§ **What to work on**
Please return every line from the entries that has the string "chains" in it.
[Opening Given data section]
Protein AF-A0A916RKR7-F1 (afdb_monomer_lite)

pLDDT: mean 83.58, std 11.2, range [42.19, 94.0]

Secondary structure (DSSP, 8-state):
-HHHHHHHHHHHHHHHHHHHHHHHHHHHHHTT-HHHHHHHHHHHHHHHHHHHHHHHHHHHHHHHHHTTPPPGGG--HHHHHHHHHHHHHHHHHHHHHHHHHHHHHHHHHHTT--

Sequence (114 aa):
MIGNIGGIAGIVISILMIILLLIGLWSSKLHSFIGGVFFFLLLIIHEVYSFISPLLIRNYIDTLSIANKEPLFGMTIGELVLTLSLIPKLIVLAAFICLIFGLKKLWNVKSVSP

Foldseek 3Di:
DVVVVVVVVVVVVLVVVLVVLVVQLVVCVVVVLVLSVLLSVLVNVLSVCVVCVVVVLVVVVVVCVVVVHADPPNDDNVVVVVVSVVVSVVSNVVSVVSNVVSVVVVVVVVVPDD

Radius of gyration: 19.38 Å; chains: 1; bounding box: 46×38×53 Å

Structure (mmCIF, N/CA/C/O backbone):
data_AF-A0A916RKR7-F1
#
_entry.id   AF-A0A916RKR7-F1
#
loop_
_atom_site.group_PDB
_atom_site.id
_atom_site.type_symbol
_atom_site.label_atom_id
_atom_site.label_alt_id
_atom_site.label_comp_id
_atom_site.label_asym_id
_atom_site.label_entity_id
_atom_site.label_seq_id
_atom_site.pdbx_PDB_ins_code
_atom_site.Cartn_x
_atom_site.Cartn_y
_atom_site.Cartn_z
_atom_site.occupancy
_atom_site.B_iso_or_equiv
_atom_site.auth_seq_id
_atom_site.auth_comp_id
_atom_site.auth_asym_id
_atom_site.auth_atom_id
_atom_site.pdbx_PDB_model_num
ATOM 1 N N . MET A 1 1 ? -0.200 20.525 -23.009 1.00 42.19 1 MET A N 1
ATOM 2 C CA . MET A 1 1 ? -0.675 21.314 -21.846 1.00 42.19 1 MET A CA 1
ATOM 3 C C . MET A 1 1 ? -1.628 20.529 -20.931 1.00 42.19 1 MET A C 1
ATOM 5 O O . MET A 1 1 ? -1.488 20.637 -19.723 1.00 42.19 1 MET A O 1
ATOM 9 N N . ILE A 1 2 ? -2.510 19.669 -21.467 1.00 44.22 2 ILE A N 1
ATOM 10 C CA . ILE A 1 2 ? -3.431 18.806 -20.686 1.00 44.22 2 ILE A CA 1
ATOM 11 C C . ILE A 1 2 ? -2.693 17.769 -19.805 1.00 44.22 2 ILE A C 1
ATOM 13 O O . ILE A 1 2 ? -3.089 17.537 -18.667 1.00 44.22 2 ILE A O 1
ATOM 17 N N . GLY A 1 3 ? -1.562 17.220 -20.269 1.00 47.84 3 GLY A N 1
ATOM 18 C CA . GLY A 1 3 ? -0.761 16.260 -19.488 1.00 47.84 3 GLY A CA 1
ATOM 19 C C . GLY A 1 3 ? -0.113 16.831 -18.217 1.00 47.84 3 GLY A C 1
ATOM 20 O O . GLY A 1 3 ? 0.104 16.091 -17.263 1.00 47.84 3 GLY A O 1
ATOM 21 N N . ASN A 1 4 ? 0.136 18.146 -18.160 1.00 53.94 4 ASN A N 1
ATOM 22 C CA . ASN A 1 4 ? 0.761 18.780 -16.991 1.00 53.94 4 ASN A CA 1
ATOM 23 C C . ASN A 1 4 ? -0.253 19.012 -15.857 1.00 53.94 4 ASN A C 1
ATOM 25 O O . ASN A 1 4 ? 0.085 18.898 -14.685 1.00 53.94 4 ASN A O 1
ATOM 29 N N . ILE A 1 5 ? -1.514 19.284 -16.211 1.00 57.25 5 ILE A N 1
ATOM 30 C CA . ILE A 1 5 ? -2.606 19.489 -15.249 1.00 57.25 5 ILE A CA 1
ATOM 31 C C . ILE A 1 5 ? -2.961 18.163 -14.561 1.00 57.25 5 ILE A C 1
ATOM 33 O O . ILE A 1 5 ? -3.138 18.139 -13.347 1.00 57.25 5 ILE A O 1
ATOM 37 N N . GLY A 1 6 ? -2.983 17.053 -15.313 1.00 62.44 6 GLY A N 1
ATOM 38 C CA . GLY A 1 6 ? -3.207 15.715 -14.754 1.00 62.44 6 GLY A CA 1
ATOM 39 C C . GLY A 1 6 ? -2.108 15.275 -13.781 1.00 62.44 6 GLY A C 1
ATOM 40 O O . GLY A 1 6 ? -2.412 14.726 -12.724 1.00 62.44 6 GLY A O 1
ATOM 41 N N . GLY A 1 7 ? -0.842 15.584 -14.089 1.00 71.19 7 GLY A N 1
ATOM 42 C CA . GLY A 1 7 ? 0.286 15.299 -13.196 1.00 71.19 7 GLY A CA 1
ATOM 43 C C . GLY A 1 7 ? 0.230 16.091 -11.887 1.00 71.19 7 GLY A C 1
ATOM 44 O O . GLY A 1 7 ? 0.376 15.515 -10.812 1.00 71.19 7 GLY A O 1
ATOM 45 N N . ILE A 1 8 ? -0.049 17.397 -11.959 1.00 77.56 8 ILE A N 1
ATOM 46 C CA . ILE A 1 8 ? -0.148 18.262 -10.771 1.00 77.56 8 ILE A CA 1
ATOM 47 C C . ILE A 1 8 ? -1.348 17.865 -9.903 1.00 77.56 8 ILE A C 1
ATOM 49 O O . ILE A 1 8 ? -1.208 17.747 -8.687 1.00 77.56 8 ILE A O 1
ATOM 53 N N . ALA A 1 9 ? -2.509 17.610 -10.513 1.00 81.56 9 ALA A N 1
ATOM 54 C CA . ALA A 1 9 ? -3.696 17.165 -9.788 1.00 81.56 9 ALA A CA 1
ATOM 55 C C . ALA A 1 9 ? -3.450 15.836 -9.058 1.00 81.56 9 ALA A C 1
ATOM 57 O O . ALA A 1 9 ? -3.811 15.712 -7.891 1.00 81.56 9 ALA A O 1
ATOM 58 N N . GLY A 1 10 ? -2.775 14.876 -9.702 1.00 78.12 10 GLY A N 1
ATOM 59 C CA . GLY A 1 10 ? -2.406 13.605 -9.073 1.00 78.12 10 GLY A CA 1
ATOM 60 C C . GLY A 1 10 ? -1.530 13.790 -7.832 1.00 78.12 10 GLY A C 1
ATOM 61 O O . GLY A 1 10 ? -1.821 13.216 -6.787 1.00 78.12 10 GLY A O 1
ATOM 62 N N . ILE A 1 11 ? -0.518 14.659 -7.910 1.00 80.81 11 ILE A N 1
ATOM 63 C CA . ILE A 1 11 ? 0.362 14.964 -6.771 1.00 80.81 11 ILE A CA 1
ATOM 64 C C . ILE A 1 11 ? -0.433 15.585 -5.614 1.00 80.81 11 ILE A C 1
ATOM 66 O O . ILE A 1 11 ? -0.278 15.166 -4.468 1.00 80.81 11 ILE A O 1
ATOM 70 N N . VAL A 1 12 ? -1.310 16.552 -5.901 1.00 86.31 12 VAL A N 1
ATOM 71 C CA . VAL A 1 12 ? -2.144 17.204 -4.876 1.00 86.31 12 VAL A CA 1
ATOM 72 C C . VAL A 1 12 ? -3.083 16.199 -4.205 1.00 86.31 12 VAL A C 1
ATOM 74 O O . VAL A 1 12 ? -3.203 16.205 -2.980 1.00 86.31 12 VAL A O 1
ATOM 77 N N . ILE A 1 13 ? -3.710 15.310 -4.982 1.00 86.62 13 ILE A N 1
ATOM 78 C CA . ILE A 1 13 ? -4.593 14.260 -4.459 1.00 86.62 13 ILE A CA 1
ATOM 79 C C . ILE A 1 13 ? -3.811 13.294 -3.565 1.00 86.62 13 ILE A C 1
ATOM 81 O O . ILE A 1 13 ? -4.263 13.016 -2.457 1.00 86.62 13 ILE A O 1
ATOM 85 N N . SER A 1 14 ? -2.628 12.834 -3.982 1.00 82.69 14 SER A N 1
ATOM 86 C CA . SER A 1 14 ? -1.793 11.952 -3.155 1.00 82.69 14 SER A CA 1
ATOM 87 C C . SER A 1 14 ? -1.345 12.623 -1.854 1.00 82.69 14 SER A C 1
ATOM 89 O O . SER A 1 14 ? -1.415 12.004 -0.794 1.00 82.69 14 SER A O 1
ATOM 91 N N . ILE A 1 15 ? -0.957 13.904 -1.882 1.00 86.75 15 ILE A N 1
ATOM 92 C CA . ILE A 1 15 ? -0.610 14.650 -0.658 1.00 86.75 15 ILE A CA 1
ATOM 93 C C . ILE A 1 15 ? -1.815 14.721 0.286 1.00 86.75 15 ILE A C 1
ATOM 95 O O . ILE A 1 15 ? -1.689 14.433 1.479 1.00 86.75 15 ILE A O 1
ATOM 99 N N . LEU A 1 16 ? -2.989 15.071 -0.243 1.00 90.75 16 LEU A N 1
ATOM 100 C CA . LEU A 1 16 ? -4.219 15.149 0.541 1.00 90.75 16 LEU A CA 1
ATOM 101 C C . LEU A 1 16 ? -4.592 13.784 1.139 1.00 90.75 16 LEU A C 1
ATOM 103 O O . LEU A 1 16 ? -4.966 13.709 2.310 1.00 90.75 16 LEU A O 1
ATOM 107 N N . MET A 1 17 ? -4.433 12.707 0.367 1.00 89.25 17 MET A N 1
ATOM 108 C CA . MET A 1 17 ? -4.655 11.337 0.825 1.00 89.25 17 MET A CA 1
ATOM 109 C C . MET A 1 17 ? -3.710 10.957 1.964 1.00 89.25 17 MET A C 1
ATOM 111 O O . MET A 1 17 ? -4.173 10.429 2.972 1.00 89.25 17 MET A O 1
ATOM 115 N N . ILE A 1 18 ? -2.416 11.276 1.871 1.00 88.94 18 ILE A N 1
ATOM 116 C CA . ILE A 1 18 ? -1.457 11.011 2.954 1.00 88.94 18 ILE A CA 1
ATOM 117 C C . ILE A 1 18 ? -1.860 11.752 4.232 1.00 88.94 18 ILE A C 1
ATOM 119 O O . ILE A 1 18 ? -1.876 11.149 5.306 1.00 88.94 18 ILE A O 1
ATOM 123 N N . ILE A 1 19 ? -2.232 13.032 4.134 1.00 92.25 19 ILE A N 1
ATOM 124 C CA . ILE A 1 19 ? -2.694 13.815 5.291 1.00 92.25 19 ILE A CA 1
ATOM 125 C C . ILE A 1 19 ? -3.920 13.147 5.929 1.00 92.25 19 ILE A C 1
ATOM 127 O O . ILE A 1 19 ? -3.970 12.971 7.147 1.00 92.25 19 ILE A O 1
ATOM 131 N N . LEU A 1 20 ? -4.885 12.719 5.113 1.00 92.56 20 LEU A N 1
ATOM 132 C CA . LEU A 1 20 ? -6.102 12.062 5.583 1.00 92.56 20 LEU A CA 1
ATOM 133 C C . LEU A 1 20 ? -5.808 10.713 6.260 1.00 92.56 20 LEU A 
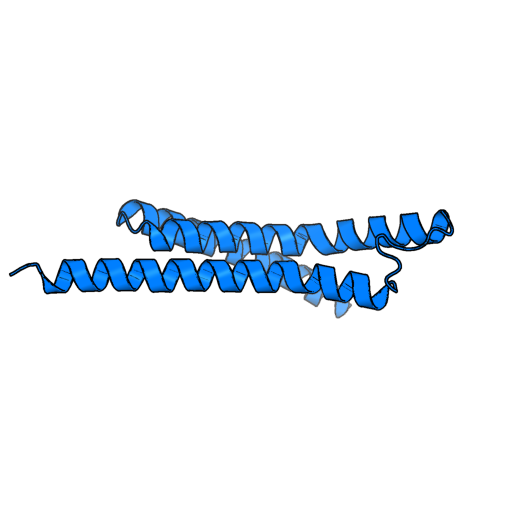C 1
ATOM 135 O O . LEU A 1 20 ? -6.374 10.415 7.313 1.00 92.56 20 LEU A O 1
ATOM 139 N N . LEU A 1 21 ? -4.875 9.928 5.716 1.00 90.94 21 LEU A N 1
ATOM 140 C CA . LEU A 1 21 ? -4.425 8.670 6.315 1.00 90.94 21 LEU A CA 1
ATOM 141 C C . LEU A 1 21 ? -3.703 8.888 7.650 1.00 90.94 21 LEU A C 1
ATOM 143 O O . LEU A 1 21 ? -3.929 8.126 8.590 1.00 90.94 21 LEU A O 1
ATOM 147 N N . LEU A 1 22 ? -2.886 9.939 7.774 1.00 92.38 22 LEU A N 1
ATOM 148 C CA . LEU A 1 22 ? -2.226 10.297 9.034 1.00 92.38 22 LEU A CA 1
ATOM 149 C C . LEU A 1 22 ? -3.235 10.718 10.107 1.00 92.38 22 LEU A C 1
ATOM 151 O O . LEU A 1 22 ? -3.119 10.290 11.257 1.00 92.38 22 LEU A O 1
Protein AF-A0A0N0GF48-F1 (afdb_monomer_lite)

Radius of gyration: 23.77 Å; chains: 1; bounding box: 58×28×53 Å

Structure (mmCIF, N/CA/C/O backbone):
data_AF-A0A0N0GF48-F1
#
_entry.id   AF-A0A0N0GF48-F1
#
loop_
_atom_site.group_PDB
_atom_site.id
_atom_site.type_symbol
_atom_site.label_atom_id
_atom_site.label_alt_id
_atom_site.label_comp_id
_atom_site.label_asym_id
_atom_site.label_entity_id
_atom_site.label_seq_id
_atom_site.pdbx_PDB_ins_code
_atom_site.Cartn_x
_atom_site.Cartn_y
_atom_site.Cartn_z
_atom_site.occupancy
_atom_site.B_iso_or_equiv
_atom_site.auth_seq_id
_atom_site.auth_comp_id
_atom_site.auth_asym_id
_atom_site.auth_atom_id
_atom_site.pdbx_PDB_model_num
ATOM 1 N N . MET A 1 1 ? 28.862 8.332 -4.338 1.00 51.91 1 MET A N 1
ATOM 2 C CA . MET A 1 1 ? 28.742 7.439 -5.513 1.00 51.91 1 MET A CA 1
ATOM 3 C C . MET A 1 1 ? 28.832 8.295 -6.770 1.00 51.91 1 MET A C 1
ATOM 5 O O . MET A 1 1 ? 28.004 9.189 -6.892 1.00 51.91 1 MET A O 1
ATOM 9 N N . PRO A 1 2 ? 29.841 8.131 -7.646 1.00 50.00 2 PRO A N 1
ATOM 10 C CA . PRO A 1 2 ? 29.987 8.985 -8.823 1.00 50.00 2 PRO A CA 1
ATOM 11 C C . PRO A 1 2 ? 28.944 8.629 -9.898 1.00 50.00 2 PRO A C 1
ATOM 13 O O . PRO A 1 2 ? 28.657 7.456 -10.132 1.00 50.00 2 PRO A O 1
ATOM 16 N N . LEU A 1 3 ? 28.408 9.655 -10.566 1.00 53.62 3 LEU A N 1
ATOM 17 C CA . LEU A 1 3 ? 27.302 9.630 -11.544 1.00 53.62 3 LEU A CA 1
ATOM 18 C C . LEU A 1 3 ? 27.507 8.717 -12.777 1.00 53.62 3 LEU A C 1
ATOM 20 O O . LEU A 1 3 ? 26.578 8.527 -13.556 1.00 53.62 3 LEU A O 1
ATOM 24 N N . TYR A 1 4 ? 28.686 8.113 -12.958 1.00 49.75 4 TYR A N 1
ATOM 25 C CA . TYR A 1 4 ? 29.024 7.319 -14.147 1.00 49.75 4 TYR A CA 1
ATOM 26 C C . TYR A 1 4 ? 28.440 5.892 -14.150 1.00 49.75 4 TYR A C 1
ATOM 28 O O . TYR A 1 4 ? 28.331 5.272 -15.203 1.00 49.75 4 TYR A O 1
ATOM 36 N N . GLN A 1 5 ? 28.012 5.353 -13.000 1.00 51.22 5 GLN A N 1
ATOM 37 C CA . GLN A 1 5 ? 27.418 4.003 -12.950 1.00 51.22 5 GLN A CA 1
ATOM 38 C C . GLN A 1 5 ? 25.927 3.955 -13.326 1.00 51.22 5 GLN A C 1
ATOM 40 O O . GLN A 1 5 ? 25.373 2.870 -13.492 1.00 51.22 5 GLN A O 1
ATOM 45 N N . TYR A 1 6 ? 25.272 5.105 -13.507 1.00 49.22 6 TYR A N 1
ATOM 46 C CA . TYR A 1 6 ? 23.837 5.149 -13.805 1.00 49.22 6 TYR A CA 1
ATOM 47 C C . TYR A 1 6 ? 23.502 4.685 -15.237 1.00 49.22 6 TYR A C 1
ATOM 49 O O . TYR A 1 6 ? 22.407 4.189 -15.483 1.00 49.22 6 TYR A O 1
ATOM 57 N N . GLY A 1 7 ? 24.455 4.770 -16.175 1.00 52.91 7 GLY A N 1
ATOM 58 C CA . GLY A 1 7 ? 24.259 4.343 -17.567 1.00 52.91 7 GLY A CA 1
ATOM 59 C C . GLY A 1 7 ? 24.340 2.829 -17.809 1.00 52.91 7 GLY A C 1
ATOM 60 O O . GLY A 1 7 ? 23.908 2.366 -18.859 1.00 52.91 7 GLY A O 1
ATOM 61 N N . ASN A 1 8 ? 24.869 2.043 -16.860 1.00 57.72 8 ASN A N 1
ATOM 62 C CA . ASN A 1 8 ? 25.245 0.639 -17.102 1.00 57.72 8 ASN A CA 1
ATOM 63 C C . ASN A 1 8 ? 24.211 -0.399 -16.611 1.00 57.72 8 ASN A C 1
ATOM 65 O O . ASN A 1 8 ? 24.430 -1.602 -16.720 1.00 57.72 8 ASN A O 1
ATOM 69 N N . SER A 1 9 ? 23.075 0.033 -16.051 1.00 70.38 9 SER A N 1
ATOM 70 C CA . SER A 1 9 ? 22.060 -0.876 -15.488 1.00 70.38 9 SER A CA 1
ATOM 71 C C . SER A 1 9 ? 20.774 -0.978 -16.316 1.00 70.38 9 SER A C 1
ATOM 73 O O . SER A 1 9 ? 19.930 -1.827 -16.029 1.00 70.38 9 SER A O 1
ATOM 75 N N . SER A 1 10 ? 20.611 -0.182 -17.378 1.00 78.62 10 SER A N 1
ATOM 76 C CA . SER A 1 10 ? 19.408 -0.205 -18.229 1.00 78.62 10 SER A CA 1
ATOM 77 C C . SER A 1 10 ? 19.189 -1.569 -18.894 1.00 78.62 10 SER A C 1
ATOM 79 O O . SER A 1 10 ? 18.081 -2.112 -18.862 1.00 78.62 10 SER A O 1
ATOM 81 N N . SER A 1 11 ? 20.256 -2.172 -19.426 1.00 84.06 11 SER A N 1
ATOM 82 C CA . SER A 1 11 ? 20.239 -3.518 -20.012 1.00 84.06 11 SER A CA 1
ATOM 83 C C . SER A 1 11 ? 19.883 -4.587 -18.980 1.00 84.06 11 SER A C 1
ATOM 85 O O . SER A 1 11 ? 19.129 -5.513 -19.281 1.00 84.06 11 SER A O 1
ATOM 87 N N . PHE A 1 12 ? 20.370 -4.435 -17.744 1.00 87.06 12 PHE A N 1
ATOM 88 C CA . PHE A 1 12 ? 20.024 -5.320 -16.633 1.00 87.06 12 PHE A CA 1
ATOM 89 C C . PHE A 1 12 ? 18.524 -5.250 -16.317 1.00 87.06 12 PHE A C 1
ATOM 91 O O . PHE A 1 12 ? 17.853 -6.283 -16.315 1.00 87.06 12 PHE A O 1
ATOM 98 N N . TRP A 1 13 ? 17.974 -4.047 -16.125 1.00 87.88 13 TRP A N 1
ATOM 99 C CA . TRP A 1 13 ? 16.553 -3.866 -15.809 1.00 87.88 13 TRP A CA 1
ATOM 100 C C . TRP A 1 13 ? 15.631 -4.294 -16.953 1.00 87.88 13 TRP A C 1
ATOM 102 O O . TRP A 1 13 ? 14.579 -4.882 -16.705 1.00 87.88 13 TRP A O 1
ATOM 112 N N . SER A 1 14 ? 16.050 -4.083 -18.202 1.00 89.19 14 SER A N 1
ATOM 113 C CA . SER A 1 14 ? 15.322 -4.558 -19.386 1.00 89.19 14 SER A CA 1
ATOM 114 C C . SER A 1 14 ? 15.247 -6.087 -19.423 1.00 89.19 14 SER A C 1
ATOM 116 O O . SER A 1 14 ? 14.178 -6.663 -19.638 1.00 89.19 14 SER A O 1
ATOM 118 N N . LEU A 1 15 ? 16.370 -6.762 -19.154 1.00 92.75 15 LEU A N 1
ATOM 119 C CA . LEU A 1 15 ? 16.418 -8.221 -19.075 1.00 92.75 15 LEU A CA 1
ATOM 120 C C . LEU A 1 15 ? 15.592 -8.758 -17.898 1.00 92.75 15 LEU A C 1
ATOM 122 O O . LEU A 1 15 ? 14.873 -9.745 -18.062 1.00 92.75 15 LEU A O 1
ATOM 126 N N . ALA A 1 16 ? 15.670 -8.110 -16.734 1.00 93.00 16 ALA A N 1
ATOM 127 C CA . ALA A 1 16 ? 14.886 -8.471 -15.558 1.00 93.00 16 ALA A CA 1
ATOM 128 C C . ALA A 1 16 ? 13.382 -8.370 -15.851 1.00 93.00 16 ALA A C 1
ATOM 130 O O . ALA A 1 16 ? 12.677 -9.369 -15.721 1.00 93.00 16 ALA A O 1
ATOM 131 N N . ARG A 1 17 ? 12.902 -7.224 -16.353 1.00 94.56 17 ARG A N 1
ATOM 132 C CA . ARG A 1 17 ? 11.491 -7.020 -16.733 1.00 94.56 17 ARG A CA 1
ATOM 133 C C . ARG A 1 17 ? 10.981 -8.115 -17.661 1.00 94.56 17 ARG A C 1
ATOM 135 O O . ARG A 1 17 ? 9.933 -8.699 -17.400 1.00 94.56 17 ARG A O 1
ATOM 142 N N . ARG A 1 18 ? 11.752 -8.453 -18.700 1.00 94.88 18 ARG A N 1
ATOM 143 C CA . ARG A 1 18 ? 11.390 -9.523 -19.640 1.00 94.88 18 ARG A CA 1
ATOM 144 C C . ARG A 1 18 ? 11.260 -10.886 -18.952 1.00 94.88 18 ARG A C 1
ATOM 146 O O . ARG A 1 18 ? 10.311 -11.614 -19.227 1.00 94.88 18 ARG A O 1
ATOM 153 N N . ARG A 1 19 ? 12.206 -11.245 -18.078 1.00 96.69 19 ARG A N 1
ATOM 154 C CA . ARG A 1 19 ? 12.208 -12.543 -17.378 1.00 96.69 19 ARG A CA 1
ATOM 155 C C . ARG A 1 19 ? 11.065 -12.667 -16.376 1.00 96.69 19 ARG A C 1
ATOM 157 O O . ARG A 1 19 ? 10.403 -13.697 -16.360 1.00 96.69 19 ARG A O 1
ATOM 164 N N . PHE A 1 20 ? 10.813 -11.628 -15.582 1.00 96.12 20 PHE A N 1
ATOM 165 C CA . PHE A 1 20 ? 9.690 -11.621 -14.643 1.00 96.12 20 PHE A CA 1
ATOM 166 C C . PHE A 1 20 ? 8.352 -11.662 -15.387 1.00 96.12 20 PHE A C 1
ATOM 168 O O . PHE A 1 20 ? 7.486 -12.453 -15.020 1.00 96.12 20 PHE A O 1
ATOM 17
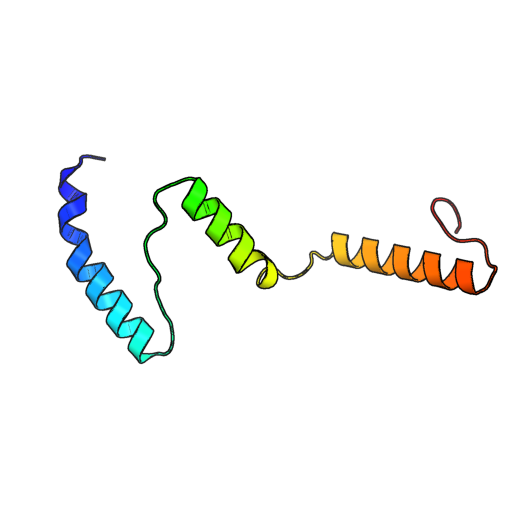5 N N . SER A 1 21 ? 8.217 -10.913 -16.488 1.00 96.19 21 SER A N 1
ATOM 176 C CA . SER A 1 21 ? 6.993 -10.915 -17.300 1.00 96.19 21 SER A CA 1
ATOM 177 C C . SER A 1 21 ? 6.686 -12.300 -17.874 1.00 96.19 21 SER A C 1
ATOM 179 O O . SER A 1 21 ? 5.541 -12.741 -17.817 1.00 96.19 21 SER A O 1
ATOM 181 N N . ALA A 1 22 ? 7.708 -13.036 -18.326 1.00 96.19 22 ALA A N 1
ATOM 182 C CA . ALA A 1 22 ? 7.554 -14.425 -18.768 1.00 96.19 22 ALA A CA 1
ATOM 183 C C . ALA A 1 22 ? 7.090 -15.383 -17.649 1.00 96.19 22 ALA A C 1
ATOM 185 O O . ALA A 1 22 ? 6.530 -16.433 -17.946 1.00 96.19 22 ALA A O 1
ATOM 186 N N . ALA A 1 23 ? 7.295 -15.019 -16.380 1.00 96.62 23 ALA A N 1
[Closing Given data section]
§ **Task answer**
Radius of gyration: 19.38 Å; chains: 1; bounding box: 46×38×53 Å
Radius of gyration: 23.77 Å; chains: 1; bounding box: 58×28×53 Å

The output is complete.